Problem description: The entries that follow include a run beginning at the line with "ATOM 106 O O" and ending at the line with "ATOM 118 N N"; restate that run word for word and leave the rest out.

Stored items from a collection
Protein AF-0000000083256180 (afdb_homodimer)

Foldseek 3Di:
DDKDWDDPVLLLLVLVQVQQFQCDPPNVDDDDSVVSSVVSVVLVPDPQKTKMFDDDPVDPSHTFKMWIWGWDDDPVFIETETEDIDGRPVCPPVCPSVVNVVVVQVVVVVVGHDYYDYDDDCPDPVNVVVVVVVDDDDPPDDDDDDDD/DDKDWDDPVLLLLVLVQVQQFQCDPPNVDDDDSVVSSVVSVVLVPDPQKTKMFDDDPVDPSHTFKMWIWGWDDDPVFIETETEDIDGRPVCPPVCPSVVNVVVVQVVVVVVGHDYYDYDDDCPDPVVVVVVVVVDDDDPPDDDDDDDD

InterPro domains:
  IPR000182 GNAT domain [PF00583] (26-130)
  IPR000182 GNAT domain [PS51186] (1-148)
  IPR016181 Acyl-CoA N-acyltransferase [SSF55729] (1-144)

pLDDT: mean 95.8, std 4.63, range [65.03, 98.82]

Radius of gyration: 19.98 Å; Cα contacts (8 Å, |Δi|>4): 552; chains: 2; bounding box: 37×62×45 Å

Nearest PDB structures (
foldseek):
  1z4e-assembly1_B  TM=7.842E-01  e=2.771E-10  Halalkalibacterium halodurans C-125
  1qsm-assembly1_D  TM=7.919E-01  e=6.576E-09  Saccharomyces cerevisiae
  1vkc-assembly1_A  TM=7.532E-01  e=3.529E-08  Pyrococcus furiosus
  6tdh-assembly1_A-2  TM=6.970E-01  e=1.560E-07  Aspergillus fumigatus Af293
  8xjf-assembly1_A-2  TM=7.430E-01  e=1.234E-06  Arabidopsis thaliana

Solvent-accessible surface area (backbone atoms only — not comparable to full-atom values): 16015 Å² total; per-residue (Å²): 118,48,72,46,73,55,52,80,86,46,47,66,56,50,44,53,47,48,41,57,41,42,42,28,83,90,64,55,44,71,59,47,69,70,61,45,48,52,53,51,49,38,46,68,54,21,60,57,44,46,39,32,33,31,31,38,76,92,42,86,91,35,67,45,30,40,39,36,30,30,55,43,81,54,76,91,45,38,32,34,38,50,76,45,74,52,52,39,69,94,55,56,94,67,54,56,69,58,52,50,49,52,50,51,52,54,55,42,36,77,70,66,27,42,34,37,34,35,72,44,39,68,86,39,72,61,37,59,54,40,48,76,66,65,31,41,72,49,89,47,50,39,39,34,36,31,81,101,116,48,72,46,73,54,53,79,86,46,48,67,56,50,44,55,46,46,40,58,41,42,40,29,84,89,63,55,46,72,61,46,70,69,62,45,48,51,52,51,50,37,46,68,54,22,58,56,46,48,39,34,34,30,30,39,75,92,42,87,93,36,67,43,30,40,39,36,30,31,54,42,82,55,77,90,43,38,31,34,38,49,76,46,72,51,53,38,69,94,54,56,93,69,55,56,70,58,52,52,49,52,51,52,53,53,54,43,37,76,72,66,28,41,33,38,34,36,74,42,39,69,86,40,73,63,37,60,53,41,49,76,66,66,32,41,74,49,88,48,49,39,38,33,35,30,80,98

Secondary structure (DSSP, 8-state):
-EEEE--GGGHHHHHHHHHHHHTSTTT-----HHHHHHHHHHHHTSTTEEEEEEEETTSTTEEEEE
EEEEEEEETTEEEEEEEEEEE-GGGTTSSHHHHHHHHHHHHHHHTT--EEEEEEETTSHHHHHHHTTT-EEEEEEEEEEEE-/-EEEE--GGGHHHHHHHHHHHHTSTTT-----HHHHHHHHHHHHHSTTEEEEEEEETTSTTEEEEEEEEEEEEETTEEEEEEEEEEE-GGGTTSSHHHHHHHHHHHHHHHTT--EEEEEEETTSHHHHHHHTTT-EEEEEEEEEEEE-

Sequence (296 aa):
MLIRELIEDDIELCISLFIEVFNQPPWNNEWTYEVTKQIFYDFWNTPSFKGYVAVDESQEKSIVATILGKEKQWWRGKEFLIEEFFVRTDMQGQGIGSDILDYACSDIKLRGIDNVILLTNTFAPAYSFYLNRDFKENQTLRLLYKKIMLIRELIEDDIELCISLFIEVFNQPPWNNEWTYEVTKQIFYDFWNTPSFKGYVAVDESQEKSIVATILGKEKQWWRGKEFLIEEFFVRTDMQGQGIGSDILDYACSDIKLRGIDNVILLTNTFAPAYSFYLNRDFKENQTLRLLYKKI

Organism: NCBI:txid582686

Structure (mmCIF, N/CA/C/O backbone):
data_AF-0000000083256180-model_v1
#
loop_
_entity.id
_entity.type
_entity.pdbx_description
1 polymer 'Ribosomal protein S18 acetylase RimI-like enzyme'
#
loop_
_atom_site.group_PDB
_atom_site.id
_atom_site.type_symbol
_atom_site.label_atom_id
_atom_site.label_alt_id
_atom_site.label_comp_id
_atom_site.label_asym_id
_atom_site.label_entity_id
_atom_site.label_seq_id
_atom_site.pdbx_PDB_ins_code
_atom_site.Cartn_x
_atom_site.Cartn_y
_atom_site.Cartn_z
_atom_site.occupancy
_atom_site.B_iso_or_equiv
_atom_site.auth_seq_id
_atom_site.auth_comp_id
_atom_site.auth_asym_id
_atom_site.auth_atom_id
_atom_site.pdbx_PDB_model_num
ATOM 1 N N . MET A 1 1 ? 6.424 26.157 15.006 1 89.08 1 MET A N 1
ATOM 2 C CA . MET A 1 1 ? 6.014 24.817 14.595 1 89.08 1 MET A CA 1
* * *
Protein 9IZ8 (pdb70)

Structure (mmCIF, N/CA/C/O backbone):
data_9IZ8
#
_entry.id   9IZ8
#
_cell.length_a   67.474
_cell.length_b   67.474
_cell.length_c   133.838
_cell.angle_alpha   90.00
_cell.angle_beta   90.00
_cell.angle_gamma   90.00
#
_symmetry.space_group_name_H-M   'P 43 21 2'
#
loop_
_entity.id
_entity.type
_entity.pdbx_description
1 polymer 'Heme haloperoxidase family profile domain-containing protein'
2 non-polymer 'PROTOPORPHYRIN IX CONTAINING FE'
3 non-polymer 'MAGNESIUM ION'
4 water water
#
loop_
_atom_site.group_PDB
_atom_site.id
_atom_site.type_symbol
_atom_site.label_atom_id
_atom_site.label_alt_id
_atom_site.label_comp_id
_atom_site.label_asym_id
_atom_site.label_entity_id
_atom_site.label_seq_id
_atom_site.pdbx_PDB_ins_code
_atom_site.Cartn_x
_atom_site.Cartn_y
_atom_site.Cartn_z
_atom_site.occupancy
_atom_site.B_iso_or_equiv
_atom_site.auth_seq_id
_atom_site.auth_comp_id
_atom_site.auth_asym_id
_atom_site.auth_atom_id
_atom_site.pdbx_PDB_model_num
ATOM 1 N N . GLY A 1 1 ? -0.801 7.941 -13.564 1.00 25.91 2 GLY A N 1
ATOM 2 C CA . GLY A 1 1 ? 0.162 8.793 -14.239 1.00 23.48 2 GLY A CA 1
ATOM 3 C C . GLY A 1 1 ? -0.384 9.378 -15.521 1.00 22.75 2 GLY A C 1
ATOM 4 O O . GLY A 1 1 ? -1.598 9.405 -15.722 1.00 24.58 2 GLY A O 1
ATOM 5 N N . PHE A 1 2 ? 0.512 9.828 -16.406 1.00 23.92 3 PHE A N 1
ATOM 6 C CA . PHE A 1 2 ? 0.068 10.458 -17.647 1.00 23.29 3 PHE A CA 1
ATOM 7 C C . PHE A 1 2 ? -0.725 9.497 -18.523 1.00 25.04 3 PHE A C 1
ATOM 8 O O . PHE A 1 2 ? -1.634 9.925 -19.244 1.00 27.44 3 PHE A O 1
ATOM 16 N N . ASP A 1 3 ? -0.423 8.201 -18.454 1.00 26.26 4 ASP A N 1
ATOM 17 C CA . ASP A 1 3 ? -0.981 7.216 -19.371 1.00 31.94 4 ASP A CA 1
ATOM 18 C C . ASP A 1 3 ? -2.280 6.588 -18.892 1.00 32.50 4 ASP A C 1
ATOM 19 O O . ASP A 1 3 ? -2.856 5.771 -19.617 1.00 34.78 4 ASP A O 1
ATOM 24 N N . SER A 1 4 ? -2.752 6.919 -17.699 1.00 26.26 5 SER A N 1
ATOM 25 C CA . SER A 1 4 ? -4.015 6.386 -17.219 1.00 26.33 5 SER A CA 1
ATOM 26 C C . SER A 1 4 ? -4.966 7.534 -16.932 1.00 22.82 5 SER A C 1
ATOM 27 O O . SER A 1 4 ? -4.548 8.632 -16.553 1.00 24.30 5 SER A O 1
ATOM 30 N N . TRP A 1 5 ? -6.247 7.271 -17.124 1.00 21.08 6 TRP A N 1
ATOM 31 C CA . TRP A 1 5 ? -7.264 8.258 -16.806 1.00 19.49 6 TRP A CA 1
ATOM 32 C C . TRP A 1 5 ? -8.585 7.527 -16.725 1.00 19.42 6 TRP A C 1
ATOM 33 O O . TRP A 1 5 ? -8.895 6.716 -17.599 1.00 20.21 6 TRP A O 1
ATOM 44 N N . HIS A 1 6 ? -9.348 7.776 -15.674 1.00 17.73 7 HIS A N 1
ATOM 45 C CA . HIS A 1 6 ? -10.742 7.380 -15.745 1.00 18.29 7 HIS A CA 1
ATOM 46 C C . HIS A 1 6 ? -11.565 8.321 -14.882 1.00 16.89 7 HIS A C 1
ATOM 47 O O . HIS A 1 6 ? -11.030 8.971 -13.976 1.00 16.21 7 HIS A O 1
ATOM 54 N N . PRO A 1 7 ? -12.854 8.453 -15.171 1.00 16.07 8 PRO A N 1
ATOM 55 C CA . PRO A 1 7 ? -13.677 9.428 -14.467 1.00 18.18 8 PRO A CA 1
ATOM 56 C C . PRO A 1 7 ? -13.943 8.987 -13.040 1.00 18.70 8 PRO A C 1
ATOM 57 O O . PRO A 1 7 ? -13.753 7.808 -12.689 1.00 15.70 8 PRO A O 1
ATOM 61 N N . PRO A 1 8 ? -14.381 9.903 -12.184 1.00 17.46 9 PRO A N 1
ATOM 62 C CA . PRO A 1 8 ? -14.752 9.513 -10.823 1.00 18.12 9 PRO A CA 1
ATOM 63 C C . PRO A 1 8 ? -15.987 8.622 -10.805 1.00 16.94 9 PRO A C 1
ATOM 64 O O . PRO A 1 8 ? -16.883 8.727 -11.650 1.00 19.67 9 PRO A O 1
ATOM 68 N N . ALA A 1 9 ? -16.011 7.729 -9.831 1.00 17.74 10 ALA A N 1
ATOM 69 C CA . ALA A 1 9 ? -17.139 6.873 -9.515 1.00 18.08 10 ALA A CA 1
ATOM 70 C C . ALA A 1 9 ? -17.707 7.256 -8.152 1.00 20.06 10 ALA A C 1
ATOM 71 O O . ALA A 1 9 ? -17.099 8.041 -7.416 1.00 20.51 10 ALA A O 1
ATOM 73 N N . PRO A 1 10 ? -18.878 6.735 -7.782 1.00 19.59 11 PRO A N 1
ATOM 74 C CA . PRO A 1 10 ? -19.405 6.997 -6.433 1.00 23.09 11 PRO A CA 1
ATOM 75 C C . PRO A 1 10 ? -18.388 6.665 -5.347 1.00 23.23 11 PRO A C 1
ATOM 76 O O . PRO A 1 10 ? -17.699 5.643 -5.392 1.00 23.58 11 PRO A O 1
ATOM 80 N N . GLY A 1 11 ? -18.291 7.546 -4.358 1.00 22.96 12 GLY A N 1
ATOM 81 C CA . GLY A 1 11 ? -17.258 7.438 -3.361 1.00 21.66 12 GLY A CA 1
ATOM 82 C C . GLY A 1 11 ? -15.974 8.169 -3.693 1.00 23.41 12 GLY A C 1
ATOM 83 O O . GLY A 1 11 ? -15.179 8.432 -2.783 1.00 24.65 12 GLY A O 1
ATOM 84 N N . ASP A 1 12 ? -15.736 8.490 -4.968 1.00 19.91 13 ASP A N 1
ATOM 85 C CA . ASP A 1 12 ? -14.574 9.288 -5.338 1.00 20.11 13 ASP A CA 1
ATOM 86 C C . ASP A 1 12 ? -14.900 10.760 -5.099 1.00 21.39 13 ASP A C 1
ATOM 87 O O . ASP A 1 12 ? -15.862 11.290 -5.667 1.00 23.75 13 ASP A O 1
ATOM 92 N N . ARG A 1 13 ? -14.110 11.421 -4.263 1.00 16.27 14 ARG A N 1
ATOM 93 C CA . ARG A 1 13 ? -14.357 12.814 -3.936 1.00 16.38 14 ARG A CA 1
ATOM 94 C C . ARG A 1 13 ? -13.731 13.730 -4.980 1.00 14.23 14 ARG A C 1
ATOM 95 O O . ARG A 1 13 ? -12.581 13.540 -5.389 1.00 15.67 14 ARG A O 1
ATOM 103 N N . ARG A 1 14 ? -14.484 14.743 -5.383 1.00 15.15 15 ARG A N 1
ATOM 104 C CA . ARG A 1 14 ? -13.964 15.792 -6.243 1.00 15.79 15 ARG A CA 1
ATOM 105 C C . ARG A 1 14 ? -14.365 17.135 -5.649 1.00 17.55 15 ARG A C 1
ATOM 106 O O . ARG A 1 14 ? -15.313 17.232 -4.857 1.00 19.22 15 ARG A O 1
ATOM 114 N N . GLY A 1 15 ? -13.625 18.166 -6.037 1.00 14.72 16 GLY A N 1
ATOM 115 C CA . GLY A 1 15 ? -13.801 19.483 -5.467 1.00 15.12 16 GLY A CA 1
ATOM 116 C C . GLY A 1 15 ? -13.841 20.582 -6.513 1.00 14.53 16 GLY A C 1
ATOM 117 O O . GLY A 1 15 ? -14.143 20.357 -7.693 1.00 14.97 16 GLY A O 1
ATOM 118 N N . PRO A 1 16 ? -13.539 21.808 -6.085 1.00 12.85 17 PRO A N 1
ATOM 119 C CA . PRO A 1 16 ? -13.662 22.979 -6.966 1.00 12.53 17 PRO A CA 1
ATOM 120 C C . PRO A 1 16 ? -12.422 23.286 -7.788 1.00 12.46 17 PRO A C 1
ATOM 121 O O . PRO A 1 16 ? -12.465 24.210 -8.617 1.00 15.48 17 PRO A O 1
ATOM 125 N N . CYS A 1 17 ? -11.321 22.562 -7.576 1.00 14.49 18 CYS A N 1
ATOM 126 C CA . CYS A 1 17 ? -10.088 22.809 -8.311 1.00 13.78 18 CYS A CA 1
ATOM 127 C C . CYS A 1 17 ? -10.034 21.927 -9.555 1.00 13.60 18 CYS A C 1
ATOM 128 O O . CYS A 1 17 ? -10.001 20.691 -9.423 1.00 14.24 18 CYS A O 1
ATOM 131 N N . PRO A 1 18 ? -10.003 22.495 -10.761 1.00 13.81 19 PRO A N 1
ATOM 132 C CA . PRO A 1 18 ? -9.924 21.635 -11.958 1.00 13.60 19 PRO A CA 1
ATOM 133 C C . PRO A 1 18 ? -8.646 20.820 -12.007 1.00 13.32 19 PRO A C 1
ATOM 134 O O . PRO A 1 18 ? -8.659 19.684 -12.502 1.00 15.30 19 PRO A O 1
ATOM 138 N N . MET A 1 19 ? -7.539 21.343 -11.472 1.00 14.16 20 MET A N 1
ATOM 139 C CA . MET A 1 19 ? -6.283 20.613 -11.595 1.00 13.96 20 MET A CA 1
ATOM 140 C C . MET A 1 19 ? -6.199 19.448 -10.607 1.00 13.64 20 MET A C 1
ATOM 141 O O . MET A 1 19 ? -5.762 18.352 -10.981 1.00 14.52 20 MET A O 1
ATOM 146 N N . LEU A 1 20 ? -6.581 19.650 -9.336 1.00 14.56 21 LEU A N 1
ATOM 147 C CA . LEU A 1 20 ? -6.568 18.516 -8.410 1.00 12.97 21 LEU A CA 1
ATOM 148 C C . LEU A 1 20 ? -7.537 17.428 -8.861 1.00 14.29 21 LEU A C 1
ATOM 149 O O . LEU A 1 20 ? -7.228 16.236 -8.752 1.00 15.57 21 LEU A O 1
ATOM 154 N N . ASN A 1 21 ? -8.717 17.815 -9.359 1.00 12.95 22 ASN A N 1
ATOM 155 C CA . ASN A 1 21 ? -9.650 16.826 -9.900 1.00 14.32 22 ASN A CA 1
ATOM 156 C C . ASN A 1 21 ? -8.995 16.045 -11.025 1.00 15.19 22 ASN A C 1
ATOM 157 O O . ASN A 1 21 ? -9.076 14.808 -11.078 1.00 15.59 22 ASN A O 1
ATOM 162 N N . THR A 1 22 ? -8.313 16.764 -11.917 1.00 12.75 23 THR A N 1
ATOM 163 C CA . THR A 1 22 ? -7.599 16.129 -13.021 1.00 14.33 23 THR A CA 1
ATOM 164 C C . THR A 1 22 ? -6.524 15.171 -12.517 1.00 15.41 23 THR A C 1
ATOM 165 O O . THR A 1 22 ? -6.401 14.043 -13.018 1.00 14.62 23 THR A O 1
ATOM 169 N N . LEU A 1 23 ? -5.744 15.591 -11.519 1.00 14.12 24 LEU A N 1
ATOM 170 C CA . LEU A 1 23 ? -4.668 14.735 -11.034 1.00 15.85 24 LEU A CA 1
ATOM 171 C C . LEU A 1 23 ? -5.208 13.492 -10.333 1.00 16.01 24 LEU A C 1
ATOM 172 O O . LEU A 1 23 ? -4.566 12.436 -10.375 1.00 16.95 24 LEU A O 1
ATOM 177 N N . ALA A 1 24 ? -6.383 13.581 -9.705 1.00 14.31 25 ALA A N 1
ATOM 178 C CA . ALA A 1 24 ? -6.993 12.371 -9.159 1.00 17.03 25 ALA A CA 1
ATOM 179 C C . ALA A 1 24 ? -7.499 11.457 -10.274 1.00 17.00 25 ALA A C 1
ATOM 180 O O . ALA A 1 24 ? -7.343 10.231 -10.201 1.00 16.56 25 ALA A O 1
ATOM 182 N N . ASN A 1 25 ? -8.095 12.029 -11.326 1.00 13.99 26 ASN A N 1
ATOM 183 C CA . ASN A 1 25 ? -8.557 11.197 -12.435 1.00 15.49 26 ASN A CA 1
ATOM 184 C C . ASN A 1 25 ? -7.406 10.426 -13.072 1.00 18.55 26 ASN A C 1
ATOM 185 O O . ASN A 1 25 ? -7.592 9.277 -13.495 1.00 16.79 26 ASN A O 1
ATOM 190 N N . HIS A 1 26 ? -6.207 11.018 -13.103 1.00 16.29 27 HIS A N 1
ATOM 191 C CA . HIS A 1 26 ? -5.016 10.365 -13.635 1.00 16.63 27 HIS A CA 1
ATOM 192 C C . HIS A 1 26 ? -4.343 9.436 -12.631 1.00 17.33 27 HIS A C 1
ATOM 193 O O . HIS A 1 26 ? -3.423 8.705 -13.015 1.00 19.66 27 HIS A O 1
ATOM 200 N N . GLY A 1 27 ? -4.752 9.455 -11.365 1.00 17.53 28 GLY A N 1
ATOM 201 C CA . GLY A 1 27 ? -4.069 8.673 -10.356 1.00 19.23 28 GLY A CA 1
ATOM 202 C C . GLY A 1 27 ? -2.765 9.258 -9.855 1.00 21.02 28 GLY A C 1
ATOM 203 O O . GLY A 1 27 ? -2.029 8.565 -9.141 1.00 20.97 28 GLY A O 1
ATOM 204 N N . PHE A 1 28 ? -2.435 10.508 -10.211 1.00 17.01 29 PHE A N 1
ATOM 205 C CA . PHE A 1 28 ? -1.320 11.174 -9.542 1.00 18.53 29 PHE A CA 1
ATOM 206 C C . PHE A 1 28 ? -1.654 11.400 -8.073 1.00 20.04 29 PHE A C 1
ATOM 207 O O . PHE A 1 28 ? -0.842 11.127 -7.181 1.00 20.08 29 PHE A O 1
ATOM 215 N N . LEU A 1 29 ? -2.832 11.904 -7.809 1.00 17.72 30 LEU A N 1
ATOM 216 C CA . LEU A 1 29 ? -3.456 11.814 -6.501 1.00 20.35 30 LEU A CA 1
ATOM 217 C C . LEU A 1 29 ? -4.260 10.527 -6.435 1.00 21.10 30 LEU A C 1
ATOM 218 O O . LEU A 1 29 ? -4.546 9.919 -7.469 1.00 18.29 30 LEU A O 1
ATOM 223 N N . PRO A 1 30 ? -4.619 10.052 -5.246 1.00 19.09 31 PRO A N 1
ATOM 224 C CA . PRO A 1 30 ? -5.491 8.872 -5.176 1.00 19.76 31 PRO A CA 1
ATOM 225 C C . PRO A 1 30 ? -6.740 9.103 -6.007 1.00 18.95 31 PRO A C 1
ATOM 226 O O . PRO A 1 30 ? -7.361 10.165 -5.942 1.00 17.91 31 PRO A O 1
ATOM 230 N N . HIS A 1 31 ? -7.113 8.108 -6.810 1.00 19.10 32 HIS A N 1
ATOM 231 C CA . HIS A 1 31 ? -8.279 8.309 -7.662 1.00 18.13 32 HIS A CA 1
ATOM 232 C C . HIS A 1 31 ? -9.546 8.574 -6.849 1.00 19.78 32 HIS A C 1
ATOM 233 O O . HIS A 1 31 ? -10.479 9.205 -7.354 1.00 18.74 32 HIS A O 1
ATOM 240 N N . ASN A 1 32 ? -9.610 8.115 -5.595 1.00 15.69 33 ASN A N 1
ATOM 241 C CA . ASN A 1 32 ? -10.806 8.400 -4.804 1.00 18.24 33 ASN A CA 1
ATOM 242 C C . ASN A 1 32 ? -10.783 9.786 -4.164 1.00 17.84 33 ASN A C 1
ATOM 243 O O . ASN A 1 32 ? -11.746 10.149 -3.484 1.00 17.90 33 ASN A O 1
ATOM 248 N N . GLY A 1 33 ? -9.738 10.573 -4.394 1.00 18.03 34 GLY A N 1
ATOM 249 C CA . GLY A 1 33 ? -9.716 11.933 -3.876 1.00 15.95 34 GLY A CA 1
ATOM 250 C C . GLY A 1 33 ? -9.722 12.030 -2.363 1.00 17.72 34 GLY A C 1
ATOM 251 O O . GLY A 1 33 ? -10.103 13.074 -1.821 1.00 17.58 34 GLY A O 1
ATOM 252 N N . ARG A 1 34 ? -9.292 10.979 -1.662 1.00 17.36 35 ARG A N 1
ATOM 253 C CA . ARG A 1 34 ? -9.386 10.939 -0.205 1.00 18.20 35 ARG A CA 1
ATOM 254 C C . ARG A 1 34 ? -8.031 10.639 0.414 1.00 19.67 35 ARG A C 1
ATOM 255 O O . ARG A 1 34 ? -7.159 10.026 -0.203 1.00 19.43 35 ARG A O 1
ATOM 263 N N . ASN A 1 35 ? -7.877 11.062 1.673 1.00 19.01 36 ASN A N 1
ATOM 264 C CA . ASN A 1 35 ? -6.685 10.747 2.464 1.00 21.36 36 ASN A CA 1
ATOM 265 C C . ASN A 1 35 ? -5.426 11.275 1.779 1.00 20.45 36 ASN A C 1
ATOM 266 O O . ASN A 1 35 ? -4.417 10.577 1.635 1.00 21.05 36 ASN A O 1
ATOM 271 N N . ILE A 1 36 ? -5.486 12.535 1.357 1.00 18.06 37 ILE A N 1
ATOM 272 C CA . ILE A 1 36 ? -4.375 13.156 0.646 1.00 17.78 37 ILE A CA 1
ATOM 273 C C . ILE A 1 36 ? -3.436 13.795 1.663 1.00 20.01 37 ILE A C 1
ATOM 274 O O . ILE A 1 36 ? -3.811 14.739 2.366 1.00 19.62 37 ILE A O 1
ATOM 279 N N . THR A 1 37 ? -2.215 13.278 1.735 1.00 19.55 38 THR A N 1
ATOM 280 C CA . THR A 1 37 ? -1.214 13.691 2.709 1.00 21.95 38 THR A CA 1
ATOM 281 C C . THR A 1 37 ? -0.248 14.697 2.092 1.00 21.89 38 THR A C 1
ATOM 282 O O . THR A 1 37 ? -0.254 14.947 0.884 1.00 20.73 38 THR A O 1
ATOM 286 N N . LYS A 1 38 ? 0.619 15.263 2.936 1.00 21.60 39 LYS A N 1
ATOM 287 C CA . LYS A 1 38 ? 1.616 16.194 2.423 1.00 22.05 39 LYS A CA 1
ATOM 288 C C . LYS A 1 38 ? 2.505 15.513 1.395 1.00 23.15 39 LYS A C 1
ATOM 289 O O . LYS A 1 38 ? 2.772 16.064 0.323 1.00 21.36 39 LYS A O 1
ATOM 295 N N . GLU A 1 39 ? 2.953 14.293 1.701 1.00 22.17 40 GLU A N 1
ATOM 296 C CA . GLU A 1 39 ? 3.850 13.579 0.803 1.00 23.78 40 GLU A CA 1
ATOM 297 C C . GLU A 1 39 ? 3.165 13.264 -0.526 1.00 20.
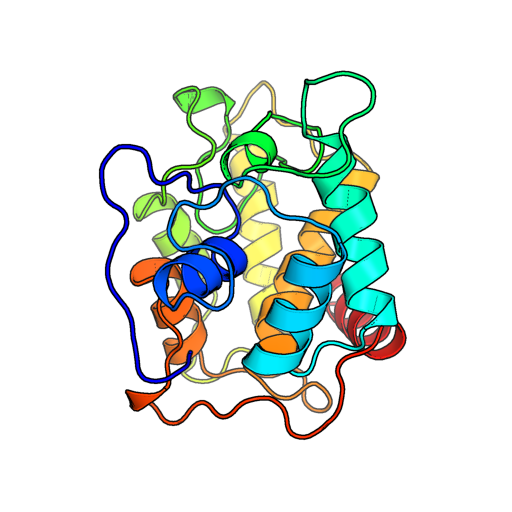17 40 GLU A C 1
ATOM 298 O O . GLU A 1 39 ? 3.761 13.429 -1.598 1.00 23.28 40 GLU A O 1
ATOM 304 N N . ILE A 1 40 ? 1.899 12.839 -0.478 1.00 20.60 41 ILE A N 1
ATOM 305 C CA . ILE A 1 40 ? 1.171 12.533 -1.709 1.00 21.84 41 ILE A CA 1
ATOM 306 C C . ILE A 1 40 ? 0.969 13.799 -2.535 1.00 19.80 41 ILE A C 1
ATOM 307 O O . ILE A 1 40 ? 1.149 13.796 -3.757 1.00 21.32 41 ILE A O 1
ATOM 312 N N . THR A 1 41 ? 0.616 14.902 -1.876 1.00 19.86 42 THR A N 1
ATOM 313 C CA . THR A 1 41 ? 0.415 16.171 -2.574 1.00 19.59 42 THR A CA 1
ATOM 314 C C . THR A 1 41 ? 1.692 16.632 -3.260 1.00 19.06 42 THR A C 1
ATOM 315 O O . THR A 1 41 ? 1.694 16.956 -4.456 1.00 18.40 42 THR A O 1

Reply to the task:
ATOM 106 O O . ARG A 1 14 ? -15.313 17.232 -4.857 1.00 19.22 15 ARG A O 1
ATOM 114 N N . GLY A 1 15 ? -13.625 18.166 -6.037 1.00 14.72 16 GLY A N 1
ATOM 115 C CA . GLY A 1 15 ? -13.801 19.483 -5.467 1.00 15.12 16 GLY A CA 1
ATOM 116 C C . GLY A 1 15 ? -13.841 20.582 -6.513 1.00 14.53 16 GLY A C 1
ATOM 117 O O . GLY A 1 15 ? -14.143 20.357 -7.693 1.00 14.97 16 GLY A O 1
ATOM 118 N N . PRO A 1 16 ? -13.539 21.808 -6.085 1.00 12.85 17 PRO A N 1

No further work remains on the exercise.